> [What to do]: Output exactly, with nothing added, the entries from the first line through the line with "ATOM 17 N N".
Data in this exercise: Begin
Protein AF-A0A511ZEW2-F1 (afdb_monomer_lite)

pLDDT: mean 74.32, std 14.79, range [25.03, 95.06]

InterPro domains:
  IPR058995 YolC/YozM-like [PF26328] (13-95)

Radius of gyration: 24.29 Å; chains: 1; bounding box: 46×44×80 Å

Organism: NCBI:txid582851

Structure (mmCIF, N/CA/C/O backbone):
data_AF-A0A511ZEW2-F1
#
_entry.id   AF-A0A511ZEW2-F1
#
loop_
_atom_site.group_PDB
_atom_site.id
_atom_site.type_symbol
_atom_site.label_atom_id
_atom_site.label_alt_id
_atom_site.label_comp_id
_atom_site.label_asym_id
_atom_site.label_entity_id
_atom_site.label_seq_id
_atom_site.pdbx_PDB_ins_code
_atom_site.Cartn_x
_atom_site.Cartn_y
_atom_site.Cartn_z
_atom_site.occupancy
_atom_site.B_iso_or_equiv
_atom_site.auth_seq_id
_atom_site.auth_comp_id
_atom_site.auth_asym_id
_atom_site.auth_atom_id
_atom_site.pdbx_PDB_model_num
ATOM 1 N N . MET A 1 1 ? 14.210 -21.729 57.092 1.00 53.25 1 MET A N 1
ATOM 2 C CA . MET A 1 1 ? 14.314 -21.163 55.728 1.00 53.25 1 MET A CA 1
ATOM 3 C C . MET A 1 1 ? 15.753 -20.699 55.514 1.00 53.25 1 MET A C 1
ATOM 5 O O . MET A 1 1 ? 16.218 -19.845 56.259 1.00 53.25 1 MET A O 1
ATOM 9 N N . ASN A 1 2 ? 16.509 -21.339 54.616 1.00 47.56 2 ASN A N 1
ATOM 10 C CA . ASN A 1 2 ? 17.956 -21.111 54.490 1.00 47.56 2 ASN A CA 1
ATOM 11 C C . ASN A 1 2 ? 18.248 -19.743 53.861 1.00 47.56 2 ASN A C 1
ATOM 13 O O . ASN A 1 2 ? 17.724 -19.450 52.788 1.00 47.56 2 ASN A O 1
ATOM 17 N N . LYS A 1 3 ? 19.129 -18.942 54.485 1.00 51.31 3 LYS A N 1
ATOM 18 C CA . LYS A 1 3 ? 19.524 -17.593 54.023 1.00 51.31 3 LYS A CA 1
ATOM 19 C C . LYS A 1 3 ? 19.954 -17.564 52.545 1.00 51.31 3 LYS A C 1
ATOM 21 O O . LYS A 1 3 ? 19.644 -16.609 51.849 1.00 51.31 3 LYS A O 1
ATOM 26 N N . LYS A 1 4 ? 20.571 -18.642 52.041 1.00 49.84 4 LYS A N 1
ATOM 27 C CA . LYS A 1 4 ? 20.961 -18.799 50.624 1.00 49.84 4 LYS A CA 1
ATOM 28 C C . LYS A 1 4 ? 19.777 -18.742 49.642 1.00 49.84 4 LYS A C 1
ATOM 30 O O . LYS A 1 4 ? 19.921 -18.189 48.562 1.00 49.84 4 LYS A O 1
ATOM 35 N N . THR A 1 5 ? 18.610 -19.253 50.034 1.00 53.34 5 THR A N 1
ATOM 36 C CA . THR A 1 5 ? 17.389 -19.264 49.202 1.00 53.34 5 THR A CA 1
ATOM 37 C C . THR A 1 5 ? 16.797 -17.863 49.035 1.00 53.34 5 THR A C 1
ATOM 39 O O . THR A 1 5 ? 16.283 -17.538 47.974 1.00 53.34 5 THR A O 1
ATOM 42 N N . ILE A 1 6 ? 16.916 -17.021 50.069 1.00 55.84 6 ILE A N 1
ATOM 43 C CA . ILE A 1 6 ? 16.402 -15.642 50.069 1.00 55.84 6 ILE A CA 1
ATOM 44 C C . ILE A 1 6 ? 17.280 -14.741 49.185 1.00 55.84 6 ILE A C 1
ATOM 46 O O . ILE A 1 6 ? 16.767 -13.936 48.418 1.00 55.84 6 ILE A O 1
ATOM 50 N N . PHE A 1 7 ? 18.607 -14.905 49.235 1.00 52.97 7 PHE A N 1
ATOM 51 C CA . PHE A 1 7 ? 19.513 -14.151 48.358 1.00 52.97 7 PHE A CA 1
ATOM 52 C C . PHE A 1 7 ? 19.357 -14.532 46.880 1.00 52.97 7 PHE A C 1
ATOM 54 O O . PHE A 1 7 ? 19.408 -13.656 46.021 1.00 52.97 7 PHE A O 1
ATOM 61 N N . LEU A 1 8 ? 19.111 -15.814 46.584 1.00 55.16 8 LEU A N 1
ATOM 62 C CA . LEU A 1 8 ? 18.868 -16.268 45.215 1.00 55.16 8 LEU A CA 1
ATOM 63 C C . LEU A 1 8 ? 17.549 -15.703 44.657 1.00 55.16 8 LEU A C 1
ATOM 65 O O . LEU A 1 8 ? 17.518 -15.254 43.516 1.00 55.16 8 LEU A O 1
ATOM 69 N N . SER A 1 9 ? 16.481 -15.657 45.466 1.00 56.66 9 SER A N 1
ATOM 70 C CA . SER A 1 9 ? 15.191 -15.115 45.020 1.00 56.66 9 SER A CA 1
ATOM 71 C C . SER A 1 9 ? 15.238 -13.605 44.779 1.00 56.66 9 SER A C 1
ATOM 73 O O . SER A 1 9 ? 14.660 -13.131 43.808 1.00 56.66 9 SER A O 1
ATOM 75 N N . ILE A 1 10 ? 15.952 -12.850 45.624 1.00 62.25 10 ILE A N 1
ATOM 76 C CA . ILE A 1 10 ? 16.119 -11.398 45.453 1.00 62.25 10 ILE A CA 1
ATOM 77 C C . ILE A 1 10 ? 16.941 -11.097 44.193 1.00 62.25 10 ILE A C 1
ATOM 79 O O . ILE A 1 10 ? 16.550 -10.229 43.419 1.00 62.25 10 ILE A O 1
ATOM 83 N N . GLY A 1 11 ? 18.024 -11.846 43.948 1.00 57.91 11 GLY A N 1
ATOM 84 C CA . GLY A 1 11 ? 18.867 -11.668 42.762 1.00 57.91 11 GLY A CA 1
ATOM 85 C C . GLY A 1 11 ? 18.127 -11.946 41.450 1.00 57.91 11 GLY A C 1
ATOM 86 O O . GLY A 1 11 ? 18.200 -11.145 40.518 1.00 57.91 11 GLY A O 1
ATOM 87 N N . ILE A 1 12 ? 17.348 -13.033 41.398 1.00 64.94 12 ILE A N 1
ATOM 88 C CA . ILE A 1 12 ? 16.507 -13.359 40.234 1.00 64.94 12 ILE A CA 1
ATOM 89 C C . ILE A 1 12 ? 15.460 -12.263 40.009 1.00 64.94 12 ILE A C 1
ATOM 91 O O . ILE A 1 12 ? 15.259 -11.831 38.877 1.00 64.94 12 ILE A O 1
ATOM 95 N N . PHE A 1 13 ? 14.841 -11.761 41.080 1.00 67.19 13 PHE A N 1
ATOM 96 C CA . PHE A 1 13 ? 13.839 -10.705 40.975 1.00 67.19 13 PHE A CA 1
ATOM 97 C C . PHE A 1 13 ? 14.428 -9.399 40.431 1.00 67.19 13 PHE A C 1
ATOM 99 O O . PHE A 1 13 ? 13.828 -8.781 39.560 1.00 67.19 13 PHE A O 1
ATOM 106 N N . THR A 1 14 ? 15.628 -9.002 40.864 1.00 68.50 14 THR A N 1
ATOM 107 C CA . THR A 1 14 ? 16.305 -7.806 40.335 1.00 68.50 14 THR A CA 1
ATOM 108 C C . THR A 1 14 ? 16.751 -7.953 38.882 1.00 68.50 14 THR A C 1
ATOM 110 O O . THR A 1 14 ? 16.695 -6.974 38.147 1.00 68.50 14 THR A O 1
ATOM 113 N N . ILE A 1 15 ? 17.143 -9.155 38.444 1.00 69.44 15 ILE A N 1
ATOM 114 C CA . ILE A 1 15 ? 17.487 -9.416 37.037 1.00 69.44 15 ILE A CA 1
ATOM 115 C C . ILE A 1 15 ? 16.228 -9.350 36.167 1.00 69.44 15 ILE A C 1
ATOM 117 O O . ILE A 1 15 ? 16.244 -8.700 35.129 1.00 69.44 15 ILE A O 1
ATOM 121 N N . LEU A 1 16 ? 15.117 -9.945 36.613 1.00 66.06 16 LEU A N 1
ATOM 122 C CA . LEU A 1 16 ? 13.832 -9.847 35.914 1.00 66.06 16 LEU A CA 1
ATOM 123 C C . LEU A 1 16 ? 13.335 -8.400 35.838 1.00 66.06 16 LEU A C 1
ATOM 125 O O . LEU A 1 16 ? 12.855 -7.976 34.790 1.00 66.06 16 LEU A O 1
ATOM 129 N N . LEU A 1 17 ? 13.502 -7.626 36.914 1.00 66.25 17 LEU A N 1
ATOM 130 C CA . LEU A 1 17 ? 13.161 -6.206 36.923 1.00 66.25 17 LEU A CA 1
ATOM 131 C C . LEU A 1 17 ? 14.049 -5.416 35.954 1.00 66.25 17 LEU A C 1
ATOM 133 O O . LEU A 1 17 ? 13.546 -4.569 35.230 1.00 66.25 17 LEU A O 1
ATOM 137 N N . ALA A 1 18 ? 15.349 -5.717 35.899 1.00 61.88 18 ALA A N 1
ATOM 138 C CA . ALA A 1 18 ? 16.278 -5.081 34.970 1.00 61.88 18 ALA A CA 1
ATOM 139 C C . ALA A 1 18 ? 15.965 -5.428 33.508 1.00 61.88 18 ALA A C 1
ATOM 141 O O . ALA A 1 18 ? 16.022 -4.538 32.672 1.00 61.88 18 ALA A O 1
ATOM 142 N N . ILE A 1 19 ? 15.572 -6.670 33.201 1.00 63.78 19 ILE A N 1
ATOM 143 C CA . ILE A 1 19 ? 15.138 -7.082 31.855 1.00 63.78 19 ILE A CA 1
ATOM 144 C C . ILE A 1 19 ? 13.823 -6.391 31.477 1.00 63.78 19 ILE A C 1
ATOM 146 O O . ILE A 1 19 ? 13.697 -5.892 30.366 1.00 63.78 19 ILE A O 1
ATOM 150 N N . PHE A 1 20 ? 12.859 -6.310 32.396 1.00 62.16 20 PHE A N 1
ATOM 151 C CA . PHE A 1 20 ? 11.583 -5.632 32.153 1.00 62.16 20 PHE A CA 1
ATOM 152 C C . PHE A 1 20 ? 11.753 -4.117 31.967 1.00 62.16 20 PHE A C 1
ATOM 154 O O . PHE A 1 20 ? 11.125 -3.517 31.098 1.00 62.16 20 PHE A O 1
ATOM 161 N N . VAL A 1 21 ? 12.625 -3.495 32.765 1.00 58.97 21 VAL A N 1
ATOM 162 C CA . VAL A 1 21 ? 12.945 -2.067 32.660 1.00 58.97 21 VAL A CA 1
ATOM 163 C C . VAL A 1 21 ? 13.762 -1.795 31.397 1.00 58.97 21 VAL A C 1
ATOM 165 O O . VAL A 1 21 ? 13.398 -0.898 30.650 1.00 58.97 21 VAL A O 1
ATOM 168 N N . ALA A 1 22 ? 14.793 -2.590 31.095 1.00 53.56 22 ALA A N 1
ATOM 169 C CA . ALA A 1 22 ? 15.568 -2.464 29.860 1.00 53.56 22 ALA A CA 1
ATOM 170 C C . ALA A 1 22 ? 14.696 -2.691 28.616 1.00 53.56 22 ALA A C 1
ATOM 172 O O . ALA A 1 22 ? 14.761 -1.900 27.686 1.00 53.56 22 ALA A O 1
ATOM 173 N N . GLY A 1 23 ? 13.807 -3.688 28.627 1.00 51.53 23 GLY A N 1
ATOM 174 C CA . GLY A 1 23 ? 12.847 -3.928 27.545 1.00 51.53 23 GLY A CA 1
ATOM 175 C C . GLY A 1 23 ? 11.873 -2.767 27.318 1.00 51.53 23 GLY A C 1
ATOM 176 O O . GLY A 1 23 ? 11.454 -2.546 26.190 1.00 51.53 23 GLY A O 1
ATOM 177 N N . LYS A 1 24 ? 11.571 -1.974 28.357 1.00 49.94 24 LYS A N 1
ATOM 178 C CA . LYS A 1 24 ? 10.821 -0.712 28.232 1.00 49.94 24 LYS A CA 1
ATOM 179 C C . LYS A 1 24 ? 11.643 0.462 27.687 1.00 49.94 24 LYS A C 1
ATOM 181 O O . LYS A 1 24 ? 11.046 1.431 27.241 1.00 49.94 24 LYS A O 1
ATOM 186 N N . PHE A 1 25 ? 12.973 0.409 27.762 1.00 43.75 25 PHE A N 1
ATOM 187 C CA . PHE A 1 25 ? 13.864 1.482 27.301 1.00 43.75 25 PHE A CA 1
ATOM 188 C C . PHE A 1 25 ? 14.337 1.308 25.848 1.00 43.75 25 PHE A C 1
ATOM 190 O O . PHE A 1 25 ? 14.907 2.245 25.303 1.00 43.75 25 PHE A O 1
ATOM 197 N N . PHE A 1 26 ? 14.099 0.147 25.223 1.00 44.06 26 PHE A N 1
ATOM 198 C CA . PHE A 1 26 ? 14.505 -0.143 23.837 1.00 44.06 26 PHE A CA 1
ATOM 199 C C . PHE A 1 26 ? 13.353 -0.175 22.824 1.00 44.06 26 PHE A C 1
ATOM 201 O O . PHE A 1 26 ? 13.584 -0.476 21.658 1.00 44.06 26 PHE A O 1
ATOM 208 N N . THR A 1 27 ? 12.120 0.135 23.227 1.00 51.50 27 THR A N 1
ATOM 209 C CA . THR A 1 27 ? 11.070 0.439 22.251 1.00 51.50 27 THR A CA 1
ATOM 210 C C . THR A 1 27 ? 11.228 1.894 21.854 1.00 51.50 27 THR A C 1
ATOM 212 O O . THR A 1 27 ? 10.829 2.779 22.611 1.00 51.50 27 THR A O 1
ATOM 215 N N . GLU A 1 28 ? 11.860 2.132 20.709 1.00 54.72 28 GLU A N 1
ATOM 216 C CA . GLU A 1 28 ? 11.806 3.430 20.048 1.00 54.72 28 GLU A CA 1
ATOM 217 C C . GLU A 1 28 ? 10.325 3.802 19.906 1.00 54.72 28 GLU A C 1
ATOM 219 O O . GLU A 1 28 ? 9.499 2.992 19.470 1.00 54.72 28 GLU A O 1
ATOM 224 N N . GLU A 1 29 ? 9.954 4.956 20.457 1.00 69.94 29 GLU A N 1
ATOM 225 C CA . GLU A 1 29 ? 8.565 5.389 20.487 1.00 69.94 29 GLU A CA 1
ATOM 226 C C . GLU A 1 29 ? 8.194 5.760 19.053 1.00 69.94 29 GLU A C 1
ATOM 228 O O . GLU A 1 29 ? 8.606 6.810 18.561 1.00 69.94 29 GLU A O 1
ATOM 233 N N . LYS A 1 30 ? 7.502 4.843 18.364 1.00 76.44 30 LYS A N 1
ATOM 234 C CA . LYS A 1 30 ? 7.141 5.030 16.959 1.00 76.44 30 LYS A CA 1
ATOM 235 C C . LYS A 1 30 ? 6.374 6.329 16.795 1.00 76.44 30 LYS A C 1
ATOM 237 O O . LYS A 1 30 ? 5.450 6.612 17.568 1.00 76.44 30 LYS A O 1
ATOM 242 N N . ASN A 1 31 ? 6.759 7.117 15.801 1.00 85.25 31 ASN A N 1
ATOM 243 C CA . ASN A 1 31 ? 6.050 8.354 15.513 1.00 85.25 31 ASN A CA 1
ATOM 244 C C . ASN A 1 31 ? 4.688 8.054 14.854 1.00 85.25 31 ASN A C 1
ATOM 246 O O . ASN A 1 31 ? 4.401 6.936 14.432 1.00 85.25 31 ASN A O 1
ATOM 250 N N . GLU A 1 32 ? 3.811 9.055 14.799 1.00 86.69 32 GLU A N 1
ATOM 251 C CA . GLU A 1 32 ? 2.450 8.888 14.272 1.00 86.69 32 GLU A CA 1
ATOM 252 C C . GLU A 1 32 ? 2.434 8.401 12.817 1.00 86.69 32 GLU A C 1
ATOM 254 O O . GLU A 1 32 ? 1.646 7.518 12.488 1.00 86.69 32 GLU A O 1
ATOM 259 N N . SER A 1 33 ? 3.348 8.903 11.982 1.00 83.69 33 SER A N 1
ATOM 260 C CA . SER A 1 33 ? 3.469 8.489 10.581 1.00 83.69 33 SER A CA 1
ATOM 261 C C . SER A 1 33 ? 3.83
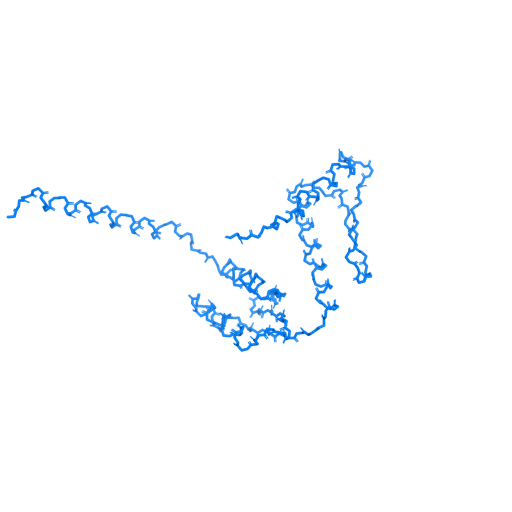6 7.012 10.464 1.00 83.69 33 SER A C 1
ATOM 263 O O . SER A 1 33 ? 3.214 6.301 9.688 1.00 83.69 33 SER A O 1
ATOM 265 N N . GLU A 1 34 ? 4.788 6.530 11.266 1.00 85.12 34 GLU A N 1
ATOM 266 C CA . GLU A 1 34 ? 5.178 5.112 11.300 1.00 85.12 34 GLU A CA 1
ATOM 267 C C . GLU A 1 34 ? 4.012 4.219 11.732 1.00 85.12 34 GLU A C 1
ATOM 269 O O . GLU A 1 34 ? 3.756 3.175 11.136 1.00 85.12 34 GLU A O 1
ATOM 274 N N . ILE A 1 35 ? 3.254 4.653 12.742 1.00 88.56 35 ILE A N 1
ATOM 275 C CA . ILE A 1 35 ? 2.081 3.914 13.216 1.00 88.56 35 ILE A CA 1
ATOM 276 C C . ILE A 1 35 ? 1.007 3.832 12.127 1.00 88.56 35 ILE A C 1
ATOM 278 O O . ILE A 1 35 ? 0.366 2.792 11.981 1.00 88.56 35 ILE A O 1
ATOM 282 N N . VAL A 1 36 ? 0.775 4.919 11.392 1.00 88.81 36 VAL A N 1
ATOM 283 C CA . VAL A 1 36 ? -0.208 4.944 10.304 1.00 88.81 36 VAL A CA 1
ATOM 284 C C . VAL A 1 36 ? 0.251 4.082 9.134 1.00 88.81 36 VAL A C 1
ATOM 286 O O . VAL A 1 36 ? -0.553 3.292 8.639 1.00 88.81 36 VAL A O 1
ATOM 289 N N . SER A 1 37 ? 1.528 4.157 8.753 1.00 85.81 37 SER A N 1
Data in this exercise: End
> [Answer to this problem]:
Protein AF-A0A511ZEW2-F1 (afdb_monomer_lite)

pLDDT: mean 74.32, std 14.79, range [25.03, 95.06]

InterPro domains:
  IPR058995 YolC/YozM-like [PF26328] (13-95)

Radius of gyration: 24.29 Å; chains: 1; bounding box: 46×44×80 Å

Organism: NCBI:txid582851

Structure (mmCIF, N/CA/C/O backbone):
data_AF-A0A511ZEW2-F1
#
_entry.id   AF-A0A511ZEW2-F1
#
loop_
_atom_site.group_PDB
_atom_site.id
_atom_site.type_symbol
_atom_site.label_atom_id
_atom_site.label_alt_id
_atom_site.label_comp_id
_atom_site.label_asym_id
_atom_site.label_entity_id
_atom_site.label_seq_id
_atom_site.pdbx_PDB_ins_code
_atom_site.Cartn_x
_atom_site.Cartn_y
_atom_site.Cartn_z
_atom_site.occupancy
_atom_site.B_iso_or_equiv
_atom_site.auth_seq_id
_atom_site.auth_comp_id
_atom_site.auth_asym_id
_atom_site.auth_atom_id
_atom_site.pdbx_PDB_model_num
ATOM 1 N N . MET A 1 1 ? 14.210 -21.729 57.092 1.00 53.25 1 MET A N 1
ATOM 2 C CA . MET A 1 1 ? 14.314 -21.163 55.728 1.00 53.25 1 MET A CA 1
ATOM 3 C C . MET A 1 1 ? 15.753 -20.699 55.514 1.00 53.25 1 MET A C 1
ATOM 5 O O . MET A 1 1 ? 16.218 -19.845 56.259 1.00 53.25 1 MET A O 1
ATOM 9 N N . ASN A 1 2 ? 16.509 -21.339 54.616 1.00 47.56 2 ASN A N 1
ATOM 10 C CA . ASN A 1 2 ? 17.956 -21.111 54.490 1.00 47.56 2 ASN A CA 1
ATOM 11 C C . ASN A 1 2 ? 18.248 -19.743 53.861 1.00 47.56 2 ASN A C 1
ATOM 13 O O . ASN A 1 2 ? 17.724 -19.450 52.788 1.00 47.56 2 ASN A O 1
ATOM 17 N N . LYS A 1 3 ? 19.129 -18.942 54.485 1.00 51.31 3 LYS A N 1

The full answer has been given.